Directions: A stretch of the entries below is to be set down exactly, running from the line with "ATOM 183 O O" through the line with "ATOM 232 O O", both included, and no other line.

Records drawn from a dataset:
"""

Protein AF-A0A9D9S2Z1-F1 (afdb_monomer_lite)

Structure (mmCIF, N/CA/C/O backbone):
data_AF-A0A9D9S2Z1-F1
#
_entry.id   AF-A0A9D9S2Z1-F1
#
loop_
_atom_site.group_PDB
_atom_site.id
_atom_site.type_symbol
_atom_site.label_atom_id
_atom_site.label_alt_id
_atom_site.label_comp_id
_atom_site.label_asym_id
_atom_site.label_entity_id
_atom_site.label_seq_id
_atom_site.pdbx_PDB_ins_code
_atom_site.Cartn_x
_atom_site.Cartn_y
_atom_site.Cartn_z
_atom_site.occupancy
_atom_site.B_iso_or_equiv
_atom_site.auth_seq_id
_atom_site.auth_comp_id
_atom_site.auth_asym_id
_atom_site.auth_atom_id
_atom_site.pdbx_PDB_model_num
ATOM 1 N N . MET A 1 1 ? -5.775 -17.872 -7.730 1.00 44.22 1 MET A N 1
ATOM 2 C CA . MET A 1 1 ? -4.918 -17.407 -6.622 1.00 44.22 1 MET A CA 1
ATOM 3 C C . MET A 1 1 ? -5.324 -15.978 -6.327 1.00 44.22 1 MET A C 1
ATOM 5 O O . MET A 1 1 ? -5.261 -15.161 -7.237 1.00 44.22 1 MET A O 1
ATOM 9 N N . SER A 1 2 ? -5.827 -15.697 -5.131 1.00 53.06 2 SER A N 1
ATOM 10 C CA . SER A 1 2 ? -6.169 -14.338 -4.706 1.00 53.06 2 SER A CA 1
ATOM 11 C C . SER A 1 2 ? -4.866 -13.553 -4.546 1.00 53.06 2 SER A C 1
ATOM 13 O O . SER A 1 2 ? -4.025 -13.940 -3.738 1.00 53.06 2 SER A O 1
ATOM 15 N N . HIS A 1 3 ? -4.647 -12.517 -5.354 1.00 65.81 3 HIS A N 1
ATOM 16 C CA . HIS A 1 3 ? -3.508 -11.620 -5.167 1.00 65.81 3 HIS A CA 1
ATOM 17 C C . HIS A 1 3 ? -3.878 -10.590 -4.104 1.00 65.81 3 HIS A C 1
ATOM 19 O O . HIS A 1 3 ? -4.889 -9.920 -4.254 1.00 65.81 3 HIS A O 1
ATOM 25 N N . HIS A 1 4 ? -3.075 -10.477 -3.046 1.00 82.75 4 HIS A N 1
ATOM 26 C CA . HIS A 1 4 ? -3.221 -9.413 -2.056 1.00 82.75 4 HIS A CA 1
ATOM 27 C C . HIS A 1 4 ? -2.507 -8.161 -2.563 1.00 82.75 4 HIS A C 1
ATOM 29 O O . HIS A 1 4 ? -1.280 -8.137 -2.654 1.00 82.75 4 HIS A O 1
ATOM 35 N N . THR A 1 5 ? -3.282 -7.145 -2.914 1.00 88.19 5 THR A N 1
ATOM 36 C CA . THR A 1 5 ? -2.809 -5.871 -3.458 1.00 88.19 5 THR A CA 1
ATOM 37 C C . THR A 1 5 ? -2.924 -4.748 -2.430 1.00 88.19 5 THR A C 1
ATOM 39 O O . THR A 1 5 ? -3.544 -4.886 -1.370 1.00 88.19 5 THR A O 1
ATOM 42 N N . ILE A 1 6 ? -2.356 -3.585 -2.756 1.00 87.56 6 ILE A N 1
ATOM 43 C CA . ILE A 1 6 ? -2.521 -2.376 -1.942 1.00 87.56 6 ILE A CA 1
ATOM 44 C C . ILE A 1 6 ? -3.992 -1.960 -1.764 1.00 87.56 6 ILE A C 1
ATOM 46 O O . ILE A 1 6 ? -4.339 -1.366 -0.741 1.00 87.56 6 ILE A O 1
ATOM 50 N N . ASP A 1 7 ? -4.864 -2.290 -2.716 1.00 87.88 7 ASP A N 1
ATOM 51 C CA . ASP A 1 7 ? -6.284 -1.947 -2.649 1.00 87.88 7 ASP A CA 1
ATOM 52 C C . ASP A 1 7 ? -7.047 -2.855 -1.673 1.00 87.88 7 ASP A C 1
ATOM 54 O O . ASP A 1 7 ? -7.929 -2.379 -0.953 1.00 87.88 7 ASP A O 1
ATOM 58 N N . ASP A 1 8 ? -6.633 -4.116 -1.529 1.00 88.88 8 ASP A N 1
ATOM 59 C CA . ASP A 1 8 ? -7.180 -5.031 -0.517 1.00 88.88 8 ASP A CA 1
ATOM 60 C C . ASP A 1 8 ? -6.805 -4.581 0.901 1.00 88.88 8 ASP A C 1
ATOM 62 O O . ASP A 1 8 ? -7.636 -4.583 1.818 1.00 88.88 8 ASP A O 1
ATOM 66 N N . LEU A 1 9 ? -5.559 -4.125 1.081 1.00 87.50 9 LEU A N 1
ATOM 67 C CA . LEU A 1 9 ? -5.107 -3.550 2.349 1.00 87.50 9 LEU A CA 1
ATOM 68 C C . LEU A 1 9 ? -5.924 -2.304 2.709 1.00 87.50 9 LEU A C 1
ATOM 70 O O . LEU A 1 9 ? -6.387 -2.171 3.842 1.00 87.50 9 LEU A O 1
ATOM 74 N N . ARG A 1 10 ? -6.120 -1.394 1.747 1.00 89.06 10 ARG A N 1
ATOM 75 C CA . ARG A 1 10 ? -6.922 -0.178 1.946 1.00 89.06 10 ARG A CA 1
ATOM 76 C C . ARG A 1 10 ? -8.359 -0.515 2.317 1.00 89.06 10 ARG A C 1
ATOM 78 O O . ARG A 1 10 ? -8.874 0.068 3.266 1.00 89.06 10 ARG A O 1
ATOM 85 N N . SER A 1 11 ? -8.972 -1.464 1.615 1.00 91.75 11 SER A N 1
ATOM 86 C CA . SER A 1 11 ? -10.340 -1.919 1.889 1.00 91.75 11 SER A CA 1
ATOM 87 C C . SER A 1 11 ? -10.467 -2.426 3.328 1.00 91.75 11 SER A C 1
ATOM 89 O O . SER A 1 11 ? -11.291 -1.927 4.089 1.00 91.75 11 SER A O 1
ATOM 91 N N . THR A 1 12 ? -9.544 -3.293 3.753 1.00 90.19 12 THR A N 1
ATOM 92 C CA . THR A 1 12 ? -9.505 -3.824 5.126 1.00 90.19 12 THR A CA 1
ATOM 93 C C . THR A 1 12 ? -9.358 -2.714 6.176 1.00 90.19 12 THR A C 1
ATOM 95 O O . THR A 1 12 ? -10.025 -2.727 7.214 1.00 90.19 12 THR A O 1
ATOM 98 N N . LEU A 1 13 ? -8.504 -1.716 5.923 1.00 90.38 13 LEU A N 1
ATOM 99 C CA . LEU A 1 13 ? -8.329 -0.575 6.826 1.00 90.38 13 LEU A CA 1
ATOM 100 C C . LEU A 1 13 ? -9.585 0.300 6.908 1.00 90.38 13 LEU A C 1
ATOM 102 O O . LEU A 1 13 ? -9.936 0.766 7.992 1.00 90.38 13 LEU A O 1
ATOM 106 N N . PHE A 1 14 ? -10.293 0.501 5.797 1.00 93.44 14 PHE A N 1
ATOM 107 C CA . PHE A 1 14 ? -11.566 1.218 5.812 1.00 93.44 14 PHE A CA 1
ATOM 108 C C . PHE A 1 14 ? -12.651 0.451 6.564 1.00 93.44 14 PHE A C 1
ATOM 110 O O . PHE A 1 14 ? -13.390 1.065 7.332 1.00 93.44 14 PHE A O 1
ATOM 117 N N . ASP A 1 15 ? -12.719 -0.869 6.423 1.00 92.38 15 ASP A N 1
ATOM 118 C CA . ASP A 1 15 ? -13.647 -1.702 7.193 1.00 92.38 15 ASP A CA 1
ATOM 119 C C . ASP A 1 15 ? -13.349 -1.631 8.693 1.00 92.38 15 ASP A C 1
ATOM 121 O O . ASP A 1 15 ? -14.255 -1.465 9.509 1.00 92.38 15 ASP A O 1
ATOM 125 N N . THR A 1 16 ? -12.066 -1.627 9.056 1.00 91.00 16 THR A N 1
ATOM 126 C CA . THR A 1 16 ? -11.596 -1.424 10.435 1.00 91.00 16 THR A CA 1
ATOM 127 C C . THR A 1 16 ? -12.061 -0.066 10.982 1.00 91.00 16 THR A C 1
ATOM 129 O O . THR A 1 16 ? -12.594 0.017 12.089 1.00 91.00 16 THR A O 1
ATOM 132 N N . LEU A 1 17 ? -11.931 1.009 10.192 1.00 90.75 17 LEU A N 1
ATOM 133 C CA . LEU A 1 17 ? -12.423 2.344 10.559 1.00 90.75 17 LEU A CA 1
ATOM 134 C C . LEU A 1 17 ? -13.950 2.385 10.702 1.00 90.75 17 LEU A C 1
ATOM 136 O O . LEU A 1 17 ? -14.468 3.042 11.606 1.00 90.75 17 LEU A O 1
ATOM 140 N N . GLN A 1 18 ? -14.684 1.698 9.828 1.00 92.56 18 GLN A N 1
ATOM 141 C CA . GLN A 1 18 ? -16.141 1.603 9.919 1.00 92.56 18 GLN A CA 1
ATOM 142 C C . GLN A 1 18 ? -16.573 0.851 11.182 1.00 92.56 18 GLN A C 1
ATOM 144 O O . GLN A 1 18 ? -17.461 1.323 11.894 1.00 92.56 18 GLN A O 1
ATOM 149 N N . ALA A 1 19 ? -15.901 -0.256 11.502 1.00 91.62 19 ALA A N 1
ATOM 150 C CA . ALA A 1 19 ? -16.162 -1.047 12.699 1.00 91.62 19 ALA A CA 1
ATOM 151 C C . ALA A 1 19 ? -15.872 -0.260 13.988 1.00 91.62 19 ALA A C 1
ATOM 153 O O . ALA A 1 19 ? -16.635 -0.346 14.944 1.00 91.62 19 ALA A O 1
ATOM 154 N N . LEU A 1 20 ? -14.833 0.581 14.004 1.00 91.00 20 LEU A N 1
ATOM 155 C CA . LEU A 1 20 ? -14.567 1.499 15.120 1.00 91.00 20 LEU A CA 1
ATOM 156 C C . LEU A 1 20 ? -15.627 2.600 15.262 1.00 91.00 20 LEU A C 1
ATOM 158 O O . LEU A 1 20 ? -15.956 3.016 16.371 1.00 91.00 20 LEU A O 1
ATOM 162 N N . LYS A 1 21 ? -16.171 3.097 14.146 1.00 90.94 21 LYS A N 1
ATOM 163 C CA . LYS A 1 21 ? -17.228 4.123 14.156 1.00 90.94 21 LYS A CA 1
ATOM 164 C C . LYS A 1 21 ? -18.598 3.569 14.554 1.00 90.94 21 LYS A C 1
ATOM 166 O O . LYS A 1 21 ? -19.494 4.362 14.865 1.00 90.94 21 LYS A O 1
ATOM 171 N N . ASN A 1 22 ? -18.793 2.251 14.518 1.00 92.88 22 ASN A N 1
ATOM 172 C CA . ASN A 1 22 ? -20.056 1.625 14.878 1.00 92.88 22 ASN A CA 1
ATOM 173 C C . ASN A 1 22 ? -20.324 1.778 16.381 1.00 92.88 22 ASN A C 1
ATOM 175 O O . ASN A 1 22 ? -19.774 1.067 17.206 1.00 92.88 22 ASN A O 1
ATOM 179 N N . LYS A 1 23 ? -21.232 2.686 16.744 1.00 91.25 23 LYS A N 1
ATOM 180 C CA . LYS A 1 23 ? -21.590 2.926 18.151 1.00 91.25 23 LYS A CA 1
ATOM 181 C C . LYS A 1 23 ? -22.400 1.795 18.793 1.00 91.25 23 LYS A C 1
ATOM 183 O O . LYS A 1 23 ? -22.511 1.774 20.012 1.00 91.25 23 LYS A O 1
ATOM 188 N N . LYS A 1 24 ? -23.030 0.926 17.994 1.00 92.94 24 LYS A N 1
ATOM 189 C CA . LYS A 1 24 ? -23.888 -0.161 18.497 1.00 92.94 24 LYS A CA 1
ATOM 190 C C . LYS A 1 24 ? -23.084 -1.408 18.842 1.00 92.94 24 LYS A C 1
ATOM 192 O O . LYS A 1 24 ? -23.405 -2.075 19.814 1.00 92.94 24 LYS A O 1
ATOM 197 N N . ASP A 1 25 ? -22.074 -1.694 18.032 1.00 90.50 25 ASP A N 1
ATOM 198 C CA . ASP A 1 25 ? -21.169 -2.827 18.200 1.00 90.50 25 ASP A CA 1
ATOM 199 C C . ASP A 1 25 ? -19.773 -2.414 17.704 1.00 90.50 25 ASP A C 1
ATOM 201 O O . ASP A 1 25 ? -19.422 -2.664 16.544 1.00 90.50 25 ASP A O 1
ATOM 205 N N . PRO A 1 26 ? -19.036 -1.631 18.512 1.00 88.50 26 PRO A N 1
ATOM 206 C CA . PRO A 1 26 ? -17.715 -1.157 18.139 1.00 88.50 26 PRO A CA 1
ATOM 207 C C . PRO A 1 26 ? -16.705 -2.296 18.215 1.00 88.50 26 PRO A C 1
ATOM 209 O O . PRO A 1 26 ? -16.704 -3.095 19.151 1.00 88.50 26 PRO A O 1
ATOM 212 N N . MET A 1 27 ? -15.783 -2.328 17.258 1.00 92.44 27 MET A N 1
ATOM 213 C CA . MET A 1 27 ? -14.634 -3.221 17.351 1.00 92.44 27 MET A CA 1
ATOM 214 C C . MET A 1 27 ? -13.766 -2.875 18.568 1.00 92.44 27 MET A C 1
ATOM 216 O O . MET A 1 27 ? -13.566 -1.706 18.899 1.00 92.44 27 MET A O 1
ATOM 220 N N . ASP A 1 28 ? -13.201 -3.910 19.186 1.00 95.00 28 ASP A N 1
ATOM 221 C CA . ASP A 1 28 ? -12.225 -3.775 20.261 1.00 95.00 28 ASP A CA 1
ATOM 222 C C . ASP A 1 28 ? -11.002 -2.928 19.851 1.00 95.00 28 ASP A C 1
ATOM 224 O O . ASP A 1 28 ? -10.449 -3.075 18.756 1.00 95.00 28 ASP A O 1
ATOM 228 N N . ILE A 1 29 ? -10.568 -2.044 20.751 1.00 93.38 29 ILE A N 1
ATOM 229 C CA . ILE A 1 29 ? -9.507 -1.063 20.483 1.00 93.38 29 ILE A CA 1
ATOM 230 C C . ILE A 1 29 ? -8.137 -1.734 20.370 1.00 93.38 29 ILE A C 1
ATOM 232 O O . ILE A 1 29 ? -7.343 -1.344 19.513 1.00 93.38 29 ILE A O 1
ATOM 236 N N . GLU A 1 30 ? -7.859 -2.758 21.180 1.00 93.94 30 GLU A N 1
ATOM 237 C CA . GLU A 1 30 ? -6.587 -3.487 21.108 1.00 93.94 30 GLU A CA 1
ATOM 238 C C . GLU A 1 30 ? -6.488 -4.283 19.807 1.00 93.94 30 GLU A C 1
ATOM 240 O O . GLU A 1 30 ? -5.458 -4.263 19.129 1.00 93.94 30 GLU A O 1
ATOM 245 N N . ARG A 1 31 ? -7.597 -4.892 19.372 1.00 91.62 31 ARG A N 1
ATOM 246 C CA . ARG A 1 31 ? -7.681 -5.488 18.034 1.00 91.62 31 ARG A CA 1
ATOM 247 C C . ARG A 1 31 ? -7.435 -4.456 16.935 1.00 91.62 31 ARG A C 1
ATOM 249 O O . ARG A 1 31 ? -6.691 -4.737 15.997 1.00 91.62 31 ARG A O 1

"""

Your solution:
ATOM 183 O O . LYS A 1 23 ? -22.511 1.774 20.012 1.00 91.25 23 LYS A O 1
ATOM 188 N N . LYS A 1 24 ? -23.030 0.926 17.994 1.00 92.94 24 LYS A N 1
ATOM 189 C CA . LYS A 1 24 ? -23.888 -0.161 18.497 1.00 92.94 24 LYS A CA 1
ATOM 190 C C . LYS A 1 24 ? -23.084 -1.408 18.842 1.00 92.94 24 LYS A C 1
ATOM 192 O O . LYS A 1 24 ? -23.405 -2.075 19.814 1.00 92.94 24 LYS A O 1
ATOM 197 N N . ASP A 1 25 ? -22.074 -1.694 18.032 1.00 90.50 25 ASP A N 1
ATOM 198 C CA . ASP A 1 25 ? -21.169 -2.827 18.200 1.00 90.50 25 ASP A CA 1
ATOM 199 C C . ASP A 1 25 ? -19.773 -2.414 17.704 1.00 90.50 25 ASP A C 1
ATOM 201 O O . ASP A 1 25 ? -19.422 -2.664 16.544 1.00 90.50 25 ASP A O 1
ATOM 205 N N . PRO A 1 26 ? -19.036 -1.631 18.512 1.00 88.50 26 PRO A N 1
ATOM 206 C CA . PRO A 1 26 ? -17.715 -1.157 18.139 1.00 88.50 26 PRO A CA 1
ATOM 207 C C . PRO A 1 26 ? -16.705 -2.296 18.215 1.00 88.50 26 PRO A C 1
ATOM 209 O O . PRO A 1 26 ? -16.704 -3.095 19.151 1.00 88.50 26 PRO A O 1
ATOM 212 N N . MET A 1 27 ? -15.783 -2.328 17.258 1.00 92.44 27 MET A N 1
ATOM 213 C CA . MET A 1 27 ? -14.634 -3.221 17.351 1.00 92.44 27 MET A CA 1
ATOM 214 C C . MET A 1 27 ? -13.766 -2.875 18.568 1.00 92.44 27 MET A C 1
ATOM 216 O O . MET A 1 27 ? -13.566 -1.706 18.899 1.00 92.44 27 MET A O 1
ATOM 220 N N . ASP A 1 28 ? -13.201 -3.910 19.186 1.00 95.00 28 ASP A N 1
ATOM 221 C CA . ASP A 1 28 ? -12.225 -3.775 20.261 1.00 95.00 28 ASP A CA 1
ATOM 222 C C . ASP A 1 28 ? -11.002 -2.928 19.851 1.00 95.00 28 ASP A C 1
ATOM 224 O O . ASP A 1 28 ? -10.449 -3.075 18.756 1.00 95.00 28 ASP A O 1
ATOM 228 N N . ILE A 1 29 ? -10.568 -2.044 20.751 1.00 93.38 29 ILE A N 1
ATOM 229 C CA . ILE A 1 29 ? -9.507 -1.063 20.483 1.00 93.38 29 ILE A CA 1
ATOM 230 C C . ILE A 1 29 ? -8.137 -1.734 20.370 1.00 93.38 29 ILE A C 1
ATOM 232 O O . ILE A 1 29 ? -7.343 -1.344 19.513 1.00 93.38 29 ILE A O 1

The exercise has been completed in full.